Elizabeth Foxwell has spent much of her career immersed in mystery and crime fiction. She’s a scholar of the genre, has won an Agatha Award for her stories, reviews mysteries for Publisher’s Weekly, and is managing editor of Clues: A Journal of Detection.
She took a very different turn in her latest project: an anthology of writings by American women who served in World War I. Titled In Their Own Words , it uses letters, journal entries, and articles to present a cross-section of women’s experiences in the war.
Eliza Scidmore appears in the book, among half a dozen female war correspondents.
Eliza was in Japan in the summer of 1914 when Japan declared war on Germany. She published an article in The Outlook magazine describing Japan’s entry into the war as an ally of France and Russia. Foxwell read an excerpt from it during an author’s talk last night at One More Page Bookstore in Arlington, Va.
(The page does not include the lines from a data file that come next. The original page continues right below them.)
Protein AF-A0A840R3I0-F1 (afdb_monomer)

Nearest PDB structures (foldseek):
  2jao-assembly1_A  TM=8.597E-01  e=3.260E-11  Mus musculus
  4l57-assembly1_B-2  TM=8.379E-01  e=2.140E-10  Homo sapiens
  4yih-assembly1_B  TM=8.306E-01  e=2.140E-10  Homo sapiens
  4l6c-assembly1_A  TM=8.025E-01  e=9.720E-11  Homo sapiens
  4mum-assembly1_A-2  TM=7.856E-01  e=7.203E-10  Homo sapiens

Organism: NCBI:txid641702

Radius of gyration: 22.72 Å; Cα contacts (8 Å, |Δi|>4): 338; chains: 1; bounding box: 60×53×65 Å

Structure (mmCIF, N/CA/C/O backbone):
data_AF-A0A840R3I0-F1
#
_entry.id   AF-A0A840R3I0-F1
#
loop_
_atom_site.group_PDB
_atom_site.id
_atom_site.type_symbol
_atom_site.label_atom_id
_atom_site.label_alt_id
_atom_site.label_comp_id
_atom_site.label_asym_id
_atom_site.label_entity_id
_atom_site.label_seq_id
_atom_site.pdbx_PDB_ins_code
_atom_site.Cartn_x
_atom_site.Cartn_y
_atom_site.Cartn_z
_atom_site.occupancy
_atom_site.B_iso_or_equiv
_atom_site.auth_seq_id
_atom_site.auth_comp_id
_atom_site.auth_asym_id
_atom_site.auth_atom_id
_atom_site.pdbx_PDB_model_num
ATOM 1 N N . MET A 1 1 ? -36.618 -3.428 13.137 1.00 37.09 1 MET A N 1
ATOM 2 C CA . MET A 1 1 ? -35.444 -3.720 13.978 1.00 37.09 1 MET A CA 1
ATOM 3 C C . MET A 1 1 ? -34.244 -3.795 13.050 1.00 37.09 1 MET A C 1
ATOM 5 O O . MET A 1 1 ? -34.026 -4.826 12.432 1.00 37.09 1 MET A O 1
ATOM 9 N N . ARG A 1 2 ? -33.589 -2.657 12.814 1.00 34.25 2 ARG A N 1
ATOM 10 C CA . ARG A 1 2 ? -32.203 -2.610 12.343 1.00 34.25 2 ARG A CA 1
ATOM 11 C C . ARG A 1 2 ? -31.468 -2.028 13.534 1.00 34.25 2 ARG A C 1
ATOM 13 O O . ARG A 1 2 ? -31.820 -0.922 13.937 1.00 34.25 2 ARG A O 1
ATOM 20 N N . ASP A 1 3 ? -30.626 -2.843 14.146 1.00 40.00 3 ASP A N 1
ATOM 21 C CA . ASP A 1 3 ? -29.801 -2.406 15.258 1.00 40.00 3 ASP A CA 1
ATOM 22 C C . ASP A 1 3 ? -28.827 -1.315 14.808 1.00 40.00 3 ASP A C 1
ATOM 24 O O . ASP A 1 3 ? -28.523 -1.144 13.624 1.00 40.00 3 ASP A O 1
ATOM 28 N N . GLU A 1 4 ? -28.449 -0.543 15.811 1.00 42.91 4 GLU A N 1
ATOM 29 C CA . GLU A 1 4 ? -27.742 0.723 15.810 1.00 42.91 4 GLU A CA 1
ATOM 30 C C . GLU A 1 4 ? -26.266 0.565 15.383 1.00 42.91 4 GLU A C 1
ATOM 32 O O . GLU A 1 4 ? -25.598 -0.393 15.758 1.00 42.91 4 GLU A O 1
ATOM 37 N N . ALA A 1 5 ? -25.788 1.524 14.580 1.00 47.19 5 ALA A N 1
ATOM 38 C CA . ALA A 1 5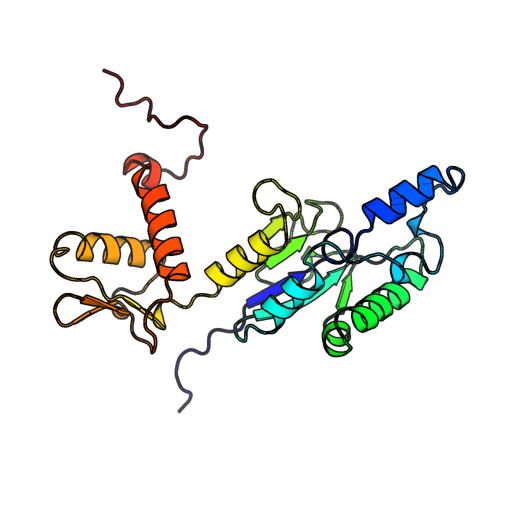 ? -24.385 1.886 14.329 1.00 47.19 5 ALA A CA 1
ATOM 39 C C . ALA A 1 5 ? -23.356 0.752 14.095 1.00 47.19 5 ALA A C 1
ATOM 41 O O . ALA A 1 5 ? -22.420 0.580 14.868 1.00 47.19 5 ALA A O 1
ATOM 42 N N . SER A 1 6 ? -23.421 0.058 12.955 1.00 50.69 6 SER A N 1
ATOM 43 C CA . SER A 1 6 ? -22.200 -0.532 12.385 1.00 50.69 6 SER A CA 1
ATOM 44 C C . SER A 1 6 ? -21.416 0.578 11.678 1.00 50.69 6 SER A C 1
ATOM 46 O O . SER A 1 6 ? -21.852 1.041 10.622 1.00 50.69 6 SER A O 1
ATOM 48 N N . HIS A 1 7 ? -20.308 1.046 12.253 1.00 65.56 7 HIS A N 1
ATOM 49 C CA . HIS A 1 7 ? -19.396 1.945 11.540 1.00 65.56 7 HIS A CA 1
ATOM 50 C C . HIS A 1 7 ? -18.887 1.213 10.285 1.00 65.56 7 HIS A C 1
ATOM 52 O O . HIS A 1 7 ? -18.462 0.060 10.387 1.00 65.56 7 HIS A O 1
ATOM 58 N N . GLU A 1 8 ? -18.996 1.826 9.102 1.00 82.56 8 GLU A N 1
ATOM 59 C CA . GLU A 1 8 ? -18.443 1.227 7.881 1.00 82.56 8 GLU A CA 1
ATOM 60 C C . GLU A 1 8 ? -16.918 1.066 8.041 1.00 82.56 8 GLU A C 1
ATOM 62 O O . GLU A 1 8 ? -16.276 1.969 8.593 1.00 82.56 8 GLU A O 1
ATOM 67 N N . PRO A 1 9 ? -16.326 -0.070 7.613 1.00 90.50 9 PRO A N 1
ATOM 68 C CA . PRO A 1 9 ? -14.882 -0.261 7.667 1.00 90.50 9 PRO A CA 1
ATOM 69 C C . PRO A 1 9 ? -14.148 0.865 6.941 1.00 90.50 9 PRO A C 1
ATOM 71 O O . PRO A 1 9 ? -14.553 1.288 5.857 1.00 90.50 9 PRO A O 1
ATOM 74 N N . LYS A 1 10 ? -13.040 1.333 7.518 1.00 94.94 10 LYS A N 1
ATOM 75 C CA . LYS A 1 10 ? -12.209 2.351 6.872 1.00 94.94 10 LYS A CA 1
ATOM 76 C C . LYS A 1 10 ? -11.450 1.744 5.705 1.00 94.94 10 LYS A C 1
ATOM 78 O O . LYS A 1 10 ? -10.843 0.682 5.837 1.00 94.94 10 LYS A O 1
ATOM 83 N N . ILE A 1 11 ? -11.429 2.447 4.584 1.00 98.19 11 ILE A N 1
ATOM 84 C CA . ILE A 1 11 ? -10.759 2.006 3.366 1.00 98.19 11 ILE A CA 1
ATOM 85 C C . ILE A 1 11 ? -9.297 2.445 3.419 1.00 98.19 11 ILE A C 1
ATOM 87 O O . ILE A 1 11 ? -8.989 3.639 3.455 1.00 98.19 11 ILE A O 1
ATOM 91 N N . VAL A 1 12 ? -8.392 1.471 3.381 1.00 98.69 12 VAL A N 1
ATOM 92 C CA . VAL A 1 12 ? -6.944 1.693 3.357 1.00 98.69 12 VAL A CA 1
ATOM 93 C C . VAL A 1 12 ? -6.405 1.244 2.010 1.00 98.69 12 VAL A C 1
ATOM 95 O O . VAL A 1 12 ? -6.532 0.077 1.646 1.00 98.69 12 VAL A O 1
ATOM 98 N N . TYR A 1 13 ? -5.753 2.149 1.291 1.00 98.88 13 TYR A N 1
ATOM 99 C CA . TYR A 1 13 ? -4.959 1.809 0.118 1.00 98.88 13 TYR A CA 1
ATOM 100 C C . TYR A 1 13 ? -3.482 1.717 0.480 1.00 98.88 13 TYR A C 1
ATOM 102 O O . TYR A 1 13 ? -2.949 2.571 1.186 1.00 98.88 13 TYR A O 1
ATOM 110 N N . VAL A 1 14 ? -2.816 0.695 -0.042 1.00 98.88 14 VAL A N 1
ATOM 111 C CA . VAL A 1 14 ? -1.383 0.458 0.135 1.00 98.88 14 VAL A CA 1
ATOM 112 C C . VAL A 1 14 ? -0.718 0.422 -1.239 1.00 98.88 14 VAL A C 1
ATOM 114 O O . VAL A 1 14 ? -1.128 -0.370 -2.091 1.00 98.88 14 VAL A O 1
ATOM 117 N N . ASP A 1 15 ? 0.285 1.267 -1.483 1.00 98.75 15 ASP A N 1
ATOM 118 C CA . ASP A 1 15 ? 1.086 1.163 -2.707 1.00 98.75 15 ASP A CA 1
ATOM 119 C C . ASP A 1 15 ? 1.976 -0.089 -2.709 1.00 98.75 15 ASP A C 1
ATOM 121 O O . ASP A 1 15 ? 2.242 -0.704 -1.680 1.00 98.75 15 ASP A O 1
ATOM 125 N N . MET A 1 16 ? 2.438 -0.489 -3.890 1.00 98.44 16 MET A N 1
ATOM 126 C CA . MET A 1 16 ? 3.395 -1.573 -4.043 1.00 98.44 16 MET A CA 1
ATOM 127 C C . MET A 1 16 ? 4.840 -1.096 -4.027 1.00 98.44 16 MET A C 1
ATOM 129 O O . MET A 1 16 ? 5.598 -1.518 -3.157 1.00 98.44 16 MET A O 1
ATOM 133 N N . ASP A 1 17 ? 5.226 -0.286 -5.012 1.00 98.12 17 ASP A N 1
ATOM 134 C CA . ASP A 1 17 ? 6.631 0.039 -5.247 1.00 98.12 17 ASP A CA 1
ATOM 135 C C . ASP A 1 17 ? 7.137 0.903 -4.081 1.00 98.12 17 ASP A C 1
ATOM 137 O O . ASP A 1 17 ? 6.480 1.850 -3.682 1.00 98.12 17 ASP A O 1
ATOM 141 N N . ASP A 1 18 ? 8.243 0.491 -3.466 1.00 98.50 18 ASP A N 1
ATOM 142 C CA . ASP A 1 18 ? 8.879 1.085 -2.280 1.00 98.50 18 ASP A CA 1
ATOM 143 C C . ASP A 1 18 ? 8.010 1.179 -1.004 1.00 98.50 18 ASP A C 1
ATOM 145 O O . ASP A 1 18 ? 8.418 1.770 -0.002 1.00 98.50 18 ASP A O 1
ATOM 149 N N . VAL A 1 19 ? 6.875 0.467 -0.978 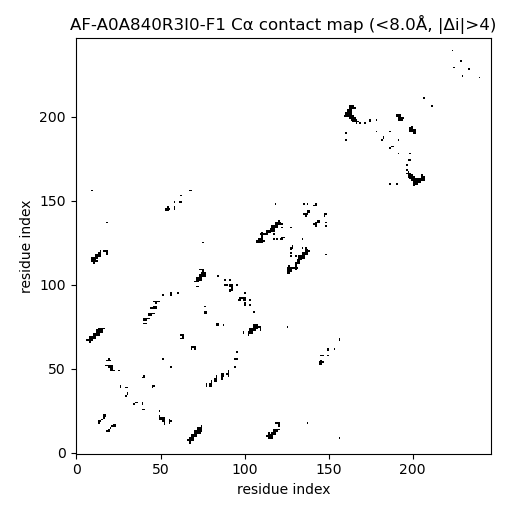1.00 98.81 19 VAL A N 1
ATOM 150 C CA . VAL A 1 19 ? 6.012 0.276 0.205 1.00 98.81 19 VAL A CA 1
ATOM 151 C C . VAL A 1 19 ? 5.847 -1.209 0.545 1.00 98.81 19 VAL A C 1
ATOM 153 O O . VAL A 1 19 ? 6.201 -1.639 1.646 1.00 98.81 19 VAL A O 1
ATOM 156 N N . LEU A 1 20 ? 5.351 -2.021 -0.395 1.00 98.81 20 LEU A N 1
ATOM 157 C CA . LEU A 1 20 ? 5.270 -3.482 -0.257 1.00 98.81 20 LEU A CA 1
ATOM 158 C C . LEU A 1 20 ? 6.506 -4.190 -0.817 1.00 98.81 20 LEU A C 1
ATOM 160 O O . LEU A 1 20 ? 6.918 -5.216 -0.274 1.00 98.81 20 LEU A O 1
ATOM 164 N N . CYS A 1 21 ? 7.094 -3.671 -1.895 1.00 98.38 21 CYS A N 1
ATOM 165 C CA . CYS A 1 21 ? 8.223 -4.275 -2.593 1.00 98.38 21 CYS A CA 1
ATOM 166 C C . CYS A 1 21 ? 9.316 -3.250 -2.913 1.00 98.38 21 CYS A C 1
ATOM 168 O O . CYS A 1 21 ? 9.038 -2.087 -3.151 1.00 98.38 21 CYS A O 1
ATOM 170 N N . ASN A 1 22 ? 10.575 -3.676 -2.900 1.00 97.94 22 ASN A N 1
ATOM 171 C CA . ASN A 1 22 ? 11.740 -2.802 -2.972 1.00 97.94 22 ASN A CA 1
ATOM 172 C C . ASN A 1 22 ? 12.113 -2.501 -4.431 1.00 97.94 22 ASN A C 1
ATOM 174 O O . ASN A 1 22 ? 12.940 -3.184 -5.050 1.00 97.94 22 ASN A O 1
ATOM 178 N N . PHE A 1 23 ? 11.454 -1.495 -4.998 1.00 97.81 23 PHE A N 1
ATOM 179 C CA . PHE A 1 23 ? 11.657 -1.059 -6.373 1.00 97.81 23 PHE A CA 1
ATOM 180 C C . PHE A 1 23 ? 12.960 -0.268 -6.514 1.00 97.81 23 PHE A C 1
ATOM 182 O O . PHE A 1 23 ? 13.721 -0.514 -7.453 1.00 97.81 23 PHE A O 1
ATOM 189 N N . ALA A 1 24 ? 13.267 0.619 -5.567 1.00 97.50 24 ALA A N 1
ATOM 190 C CA . ALA A 1 24 ? 14.483 1.420 -5.549 1.00 97.50 24 ALA A CA 1
ATOM 191 C C . ALA A 1 24 ? 15.746 0.552 -5.541 1.00 97.50 24 ALA A C 1
ATOM 193 O O . ALA A 1 24 ? 16.683 0.830 -6.295 1.00 97.50 24 ALA A O 1
ATOM 194 N N . GLN A 1 25 ? 15.782 -0.524 -4.743 1.00 97.00 25 GLN A N 1
ATOM 195 C CA . GLN A 1 25 ? 16.905 -1.465 -4.756 1.00 97.00 25 GLN A CA 1
ATOM 196 C C . GLN A 1 25 ? 17.075 -2.095 -6.139 1.00 97.00 25 GLN A C 1
ATOM 198 O O . GLN A 1 25 ? 18.167 -2.026 -6.704 1.00 97.00 25 GLN A O 1
ATOM 203 N N . MET A 1 26 ? 16.004 -2.663 -6.704 1.00 96.44 26 MET A N 1
ATOM 204 C CA . MET A 1 26 ? 16.045 -3.257 -8.043 1.00 96.44 26 MET A CA 1
ATOM 205 C C . MET A 1 26 ? 16.545 -2.246 -9.078 1.00 96.44 26 MET A C 1
ATOM 207 O O . MET A 1 26 ? 17.436 -2.556 -9.872 1.00 96.44 26 MET A O 1
ATOM 211 N N . TYR A 1 27 ? 16.010 -1.024 -9.048 1.00 96.94 27 TYR A N 1
ATOM 212 C CA . TYR A 1 27 ? 16.350 0.021 -10.003 1.00 96.94 27 TYR A CA 1
ATOM 213 C C . TYR A 1 27 ? 17.838 0.385 -9.928 1.00 96.94 27 TYR A C 1
ATOM 215 O O . TYR A 1 27 ? 18.520 0.424 -10.955 1.00 96.94 27 TYR A O 1
ATOM 223 N N . ASN A 1 28 ? 18.353 0.611 -8.717 1.00 97.31 28 ASN A N 1
ATOM 224 C CA . ASN A 1 28 ? 19.746 0.990 -8.490 1.00 97.31 28 ASN A CA 1
ATOM 225 C C . ASN A 1 28 ? 20.713 -0.131 -8.883 1.00 97.31 28 ASN A C 1
ATOM 227 O O . ASN A 1 28 ? 21.673 0.115 -9.612 1.00 97.31 28 ASN A O 1
ATOM 231 N N . GLU A 1 29 ? 20.428 -1.369 -8.480 1.00 96.75 29 GLU A N 1
ATOM 232 C CA . GLU A 1 29 ? 21.244 -2.524 -8.853 1.00 96.75 29 GLU A CA 1
ATOM 233 C C . GLU A 1 29 ? 21.243 -2.767 -10.370 1.00 96.75 29 GLU A C 1
ATOM 235 O O . GLU A 1 29 ? 22.274 -3.106 -10.956 1.00 96.75 29 GLU A O 1
ATOM 240 N N . SER A 1 30 ? 20.100 -2.574 -11.036 1.00 96.38 30 SER A N 1
ATOM 241 C CA . SER A 1 30 ? 20.028 -2.671 -12.493 1.00 96.38 30 SER A CA 1
ATOM 242 C C . SER A 1 30 ? 20.846 -1.576 -13.169 1.00 96.38 30 SER A C 1
ATOM 244 O O . SER A 1 30 ? 21.486 -1.859 -14.177 1.00 96.38 30 SER A O 1
ATOM 246 N N . LYS A 1 31 ? 20.848 -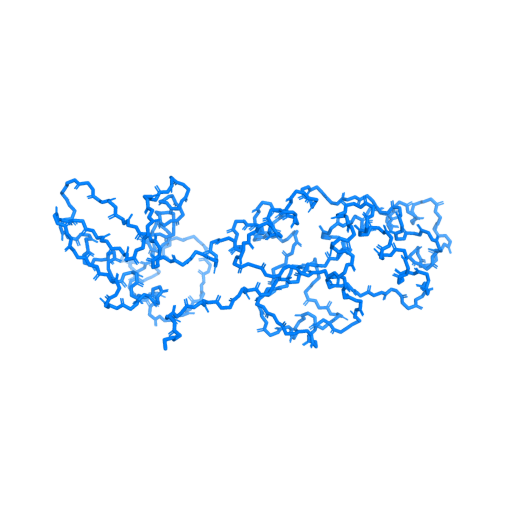0.344 -12.646 1.00 96.62 31 LYS A N 1
ATOM 247 C CA . LYS A 1 31 ? 21.667 0.750 -13.190 1.00 96.62 31 LYS A CA 1
ATOM 248 C C . LYS A 1 31 ? 23.160 0.524 -12.995 1.00 96.62 31 LYS A C 1
ATOM 250 O O . LYS A 1 31 ? 23.938 0.911 -13.860 1.00 96.62 31 LYS A O 1
ATOM 255 N N . GLU A 1 32 ? 23.553 -0.105 -11.893 1.00 97.44 32 GLU A N 1
ATOM 256 C CA . GLU A 1 32 ? 24.948 -0.462 -11.639 1.00 97.44 32 GLU A CA 1
ATOM 257 C C . GLU A 1 32 ? 25.435 -1.566 -12.590 1.00 97.44 32 GLU A C 1
ATOM 259 O O . GLU A 1 32 ? 26.530 -1.469 -13.142 1.00 97.44 32 GLU A O 1
ATOM 264 N N . ARG A 1 33 ? 24.615 -2.601 -12.822 1.00 96.94 33 ARG A N 1
ATOM 265 C CA . ARG A 1 33 ? 24.980 -3.745 -13.679 1.00 96.94 33 ARG A CA 1
ATOM 266 C C . ARG A 1 33 ? 24.802 -3.479 -15.176 1.00 96.94 33 ARG A C 1
ATOM 268 O O . ARG A 1 33 ? 25.572 -4.009 -15.973 1.00 96.94 33 ARG A O 1
ATOM 275 N N . HIS A 1 34 ? 23.793 -2.691 -15.540 1.00 96.06 34 HIS A N 1
ATOM 276 C CA . HIS A 1 34 ? 23.347 -2.449 -16.917 1.00 96.06 34 HIS A CA 1
ATOM 277 C C . HIS A 1 34 ? 23.080 -0.952 -17.162 1.00 96.06 34 HIS A C 1
ATOM 279 O O . HIS A 1 34 ? 21.933 -0.544 -17.386 1.00 96.06 34 HIS A O 1
ATOM 285 N N . PRO A 1 35 ? 24.115 -0.093 -17.095 1.00 96.25 35 PRO A N 1
ATOM 286 C CA . PRO A 1 35 ? 23.960 1.356 -17.233 1.00 96.25 35 PRO A CA 1
ATOM 287 C C . PRO A 1 35 ? 23.405 1.790 -18.600 1.00 96.25 35 PRO A C 1
ATOM 289 O O . PRO A 1 35 ? 22.845 2.881 -18.716 1.00 96.25 35 PRO A O 1
ATOM 292 N N . GLU A 1 36 ? 23.532 0.949 -19.628 1.00 97.38 36 GLU A N 1
ATOM 293 C CA . GLU A 1 36 ? 22.990 1.159 -20.971 1.00 97.38 36 GLU A CA 1
ATOM 294 C C . GLU A 1 36 ? 21.457 1.103 -21.035 1.00 97.38 36 GLU A C 1
ATOM 296 O O . GLU A 1 36 ? 20.860 1.646 -21.967 1.00 97.38 36 GLU A O 1
ATOM 301 N N . ILE A 1 37 ? 20.804 0.471 -20.054 1.00 94.94 37 ILE A N 1
ATOM 302 C CA . ILE A 1 37 ? 19.345 0.396 -19.990 1.00 94.94 37 ILE A CA 1
ATOM 303 C C . ILE A 1 37 ? 18.821 1.706 -19.401 1.00 94.94 37 ILE A C 1
ATOM 305 O O . ILE A 1 37 ? 18.919 1.958 -18.198 1.00 94.94 37 ILE A O 1
ATOM 309 N N . GLU A 1 38 ? 18.235 2.558 -20.245 1.00 94.69 38 GLU A N 1
ATOM 310 C CA . GLU A 1 38 ? 17.700 3.864 -19.831 1.00 94.69 38 GLU A CA 1
ATOM 311 C C . GLU A 1 38 ? 16.593 3.725 -18.772 1.00 94.69 38 GLU A C 1
ATOM 313 O O . GLU A 1 38 ? 16.636 4.416 -17.752 1.00 94.69 38 GLU A O 1
ATOM 318 N N . TYR A 1 39 ? 15.683 2.762 -18.949 1.00 94.69 39 TYR A N 1
ATOM 319 C CA . TYR A 1 39 ? 14.553 2.503 -18.052 1.00 94.69 39 TYR A CA 1
ATOM 320 C C . TYR A 1 39 ? 14.592 1.057 -17.532 1.00 94.69 39 TYR A C 1
ATOM 322 O O . TYR A 1 39 ? 13.979 0.193 -18.148 1.00 94.69 39 TYR A O 1
ATOM 330 N N . PRO A 1 40 ? 15.272 0.759 -16.408 1.00 95.00 40 PRO A N 1
ATOM 331 C CA . PRO A 1 40 ? 15.318 -0.590 -15.827 1.00 95.00 40 PRO A CA 1
ATOM 332 C C . PRO A 1 40 ? 13.950 -1.275 -15.703 1.00 95.00 40 PRO A C 1
ATOM 334 O O . PRO A 1 40 ? 13.775 -2.427 -16.076 1.00 95.00 40 PRO A O 1
ATOM 337 N N . HIS A 1 41 ? 12.939 -0.519 -15.280 1.00 93.50 41 HIS A N 1
ATOM 338 C CA . HIS A 1 41 ? 11.567 -0.991 -15.095 1.00 93.50 41 HIS A CA 1
ATOM 339 C C . HIS A 1 41 ? 10.789 -1.257 -16.399 1.00 93.50 41 HIS A C 1
ATOM 341 O O . HIS A 1 41 ? 9.624 -1.657 -16.337 1.00 93.50 41 HIS A O 1
ATOM 347 N N . SER A 1 42 ? 11.379 -1.003 -17.575 1.00 95.06 42 SER A N 1
ATOM 348 C CA . SER A 1 42 ? 10.792 -1.385 -18.868 1.00 95.06 42 SER A CA 1
ATOM 349 C C . SER A 1 42 ? 11.045 -2.861 -19.212 1.00 95.06 42 SER A C 1
ATOM 351 O O . SER A 1 42 ? 10.356 -3.418 -20.066 1.00 95.06 42 SER A O 1
ATOM 353 N N . VAL A 1 43 ? 12.002 -3.505 -18.534 1.00 94.62 43 VAL A N 1
ATOM 354 C CA . VAL A 1 43 ? 12.402 -4.893 -18.788 1.00 94.62 43 VAL A CA 1
ATOM 355 C C . VAL A 1 43 ? 11.339 -5.864 -18.242 1.00 94.62 43 VAL A C 1
ATOM 357 O O . VAL A 1 43 ? 10.934 -5.722 -17.083 1.00 94.62 43 VAL A O 1
ATOM 360 N N . PRO A 1 44 ? 10.877 -6.857 -19.029 1.00 94.31 44 PRO A N 1
ATOM 361 C CA . PRO A 1 44 ? 9.978 -7.905 -18.544 1.00 94.31 44 PRO A CA 1
ATOM 362 C C . PRO A 1 44 ? 10.546 -8.669 -17.342 1.00 94.31 44 PRO A C 1
ATOM 364 O O . PRO A 1 44 ? 11.755 -8.764 -17.166 1.00 94.31 44 PRO A O 1
ATOM 367 N N . GLU A 1 45 ? 9.657 -9.225 -16.526 1.00 94.00 45 GLU A N 1
ATOM 368 C CA . GLU A 1 45 ? 9.931 -9.949 -15.275 1.00 94.00 45 GLU A CA 1
ATOM 369 C C . GLU A 1 45 ? 10.506 -9.097 -14.132 1.00 94.00 45 GLU A C 1
ATOM 371 O O . GLU A 1 45 ? 10.705 -9.605 -13.025 1.00 94.00 45 GLU A O 1
ATOM 376 N N . THR A 1 46 ? 10.712 -7.795 -14.351 1.00 93.88 46 THR A N 1
ATOM 377 C CA . THR A 1 46 ? 11.218 -6.872 -13.329 1.00 93.88 46 THR A CA 1
ATOM 378 C C . THR A 1 46 ? 10.320 -6.832 -12.093 1.00 93.88 46 THR A C 1
ATOM 380 O O . THR A 1 46 ? 10.809 -6.988 -10.976 1.00 93.88 46 THR A O 1
ATOM 383 N N . PHE A 1 47 ? 9.003 -6.665 -12.260 1.00 96.31 47 PHE A N 1
ATOM 384 C CA . PHE A 1 47 ? 8.095 -6.510 -11.117 1.00 96.31 47 PHE A CA 1
ATOM 385 C C . PHE A 1 47 ? 7.821 -7.840 -10.408 1.00 96.31 47 PHE A C 1
ATOM 387 O O . PHE A 1 47 ? 7.512 -7.859 -9.219 1.00 96.31 47 PHE A O 1
ATOM 394 N N . LEU A 1 48 ? 7.966 -8.964 -11.116 1.00 95.06 48 LEU A N 1
ATOM 395 C CA . LEU A 1 48 ? 7.742 -10.301 -10.564 1.00 95.06 48 LEU A CA 1
ATOM 396 C C . LEU A 1 48 ? 8.764 -10.663 -9.476 1.00 95.06 48 LEU A C 1
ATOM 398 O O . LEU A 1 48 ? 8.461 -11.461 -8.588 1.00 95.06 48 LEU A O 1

Foxwell also discussed her book in a recent radio interview by WAMU’s “Metro Connection.”
At the bookstore, Foxwell said her interest in WWI narratives by American women grew from her study many years ago of Vera Brittain’s Testament of Youth. (Last month I watched the engaging film of the same title during a trans-Atlantic flight.) Foxwell said she found few accounts of wartime service by American women as told from their own perspective.
Most people, she said, associate women’s service in WWI mostly with nursing. She scoured records from public sources and private collections for writings that would illustrate the diversity of the women who served and their widely varied roles. Among those featured in the book are canteen workers, librarians, clerks, switchboard operators, Red Cross volunteers, U.S. Navy “yeomanettes,” and a female barnstormer.
Thousands of women served overseas even before America entered the war in 1917, Foxwell noted. They worked under Allied nations and nongovernmental groups providing medical care and other services.
Eliza spent part of the war in Europe, covering Red Cross relief efforts, among other things.
By the time the war broke out, she had been reporting on and off from the Far East for 30 years. Her 1914 article in The Outlook described developments leading up to the declaration of war by Japan and the weeks that followed.
“Japan joined very slowly and deliberately, evidently reluctantly,” Eliza wrote, “bound by her alliance to do whatever requested.” Japanese troops were part of a coalition dispatched to destroy a German railway supply line at Tsingtau and protect British merchant ships in the South Seas.
Eliza wrote admirably of Japan’s restraint in setting off for war:
“Throughout the whole affair Japan has been calm, quiet, and self-contained — a splendid object-lesson of how to go to war and not lose your head. There was no boasting, no hurrahing, no noisy ‘On to Tsingtau.’ ”
Germany “bitterly resented” Japan’s entry into the war because of “all that Japan owed to Germany in military and medical training, modern science, and art and philosophy,” Eliza wrote. Under a sweeping program of modernization, Japan had drawn heavily on German culture and institutions as models.
Eliza wrote that she visited some of the first German prisoners who were taken to Japan. They were quartered at military hospitals and makeshift prisons set up in old castle towns and Buddhist temples. “Officers, men, and invalids were allowed to speak to me freely, and one and all they acknowledged the courtesy, consideration, and unfailing kindness of the Japanese officers in charge,” Eliza wrote.
A few years earlier, in her book As the Hague Ordains, Eliza had reported similarly on Japan’s humane treatment of war captives during the country’s 1904-05 war with Russia.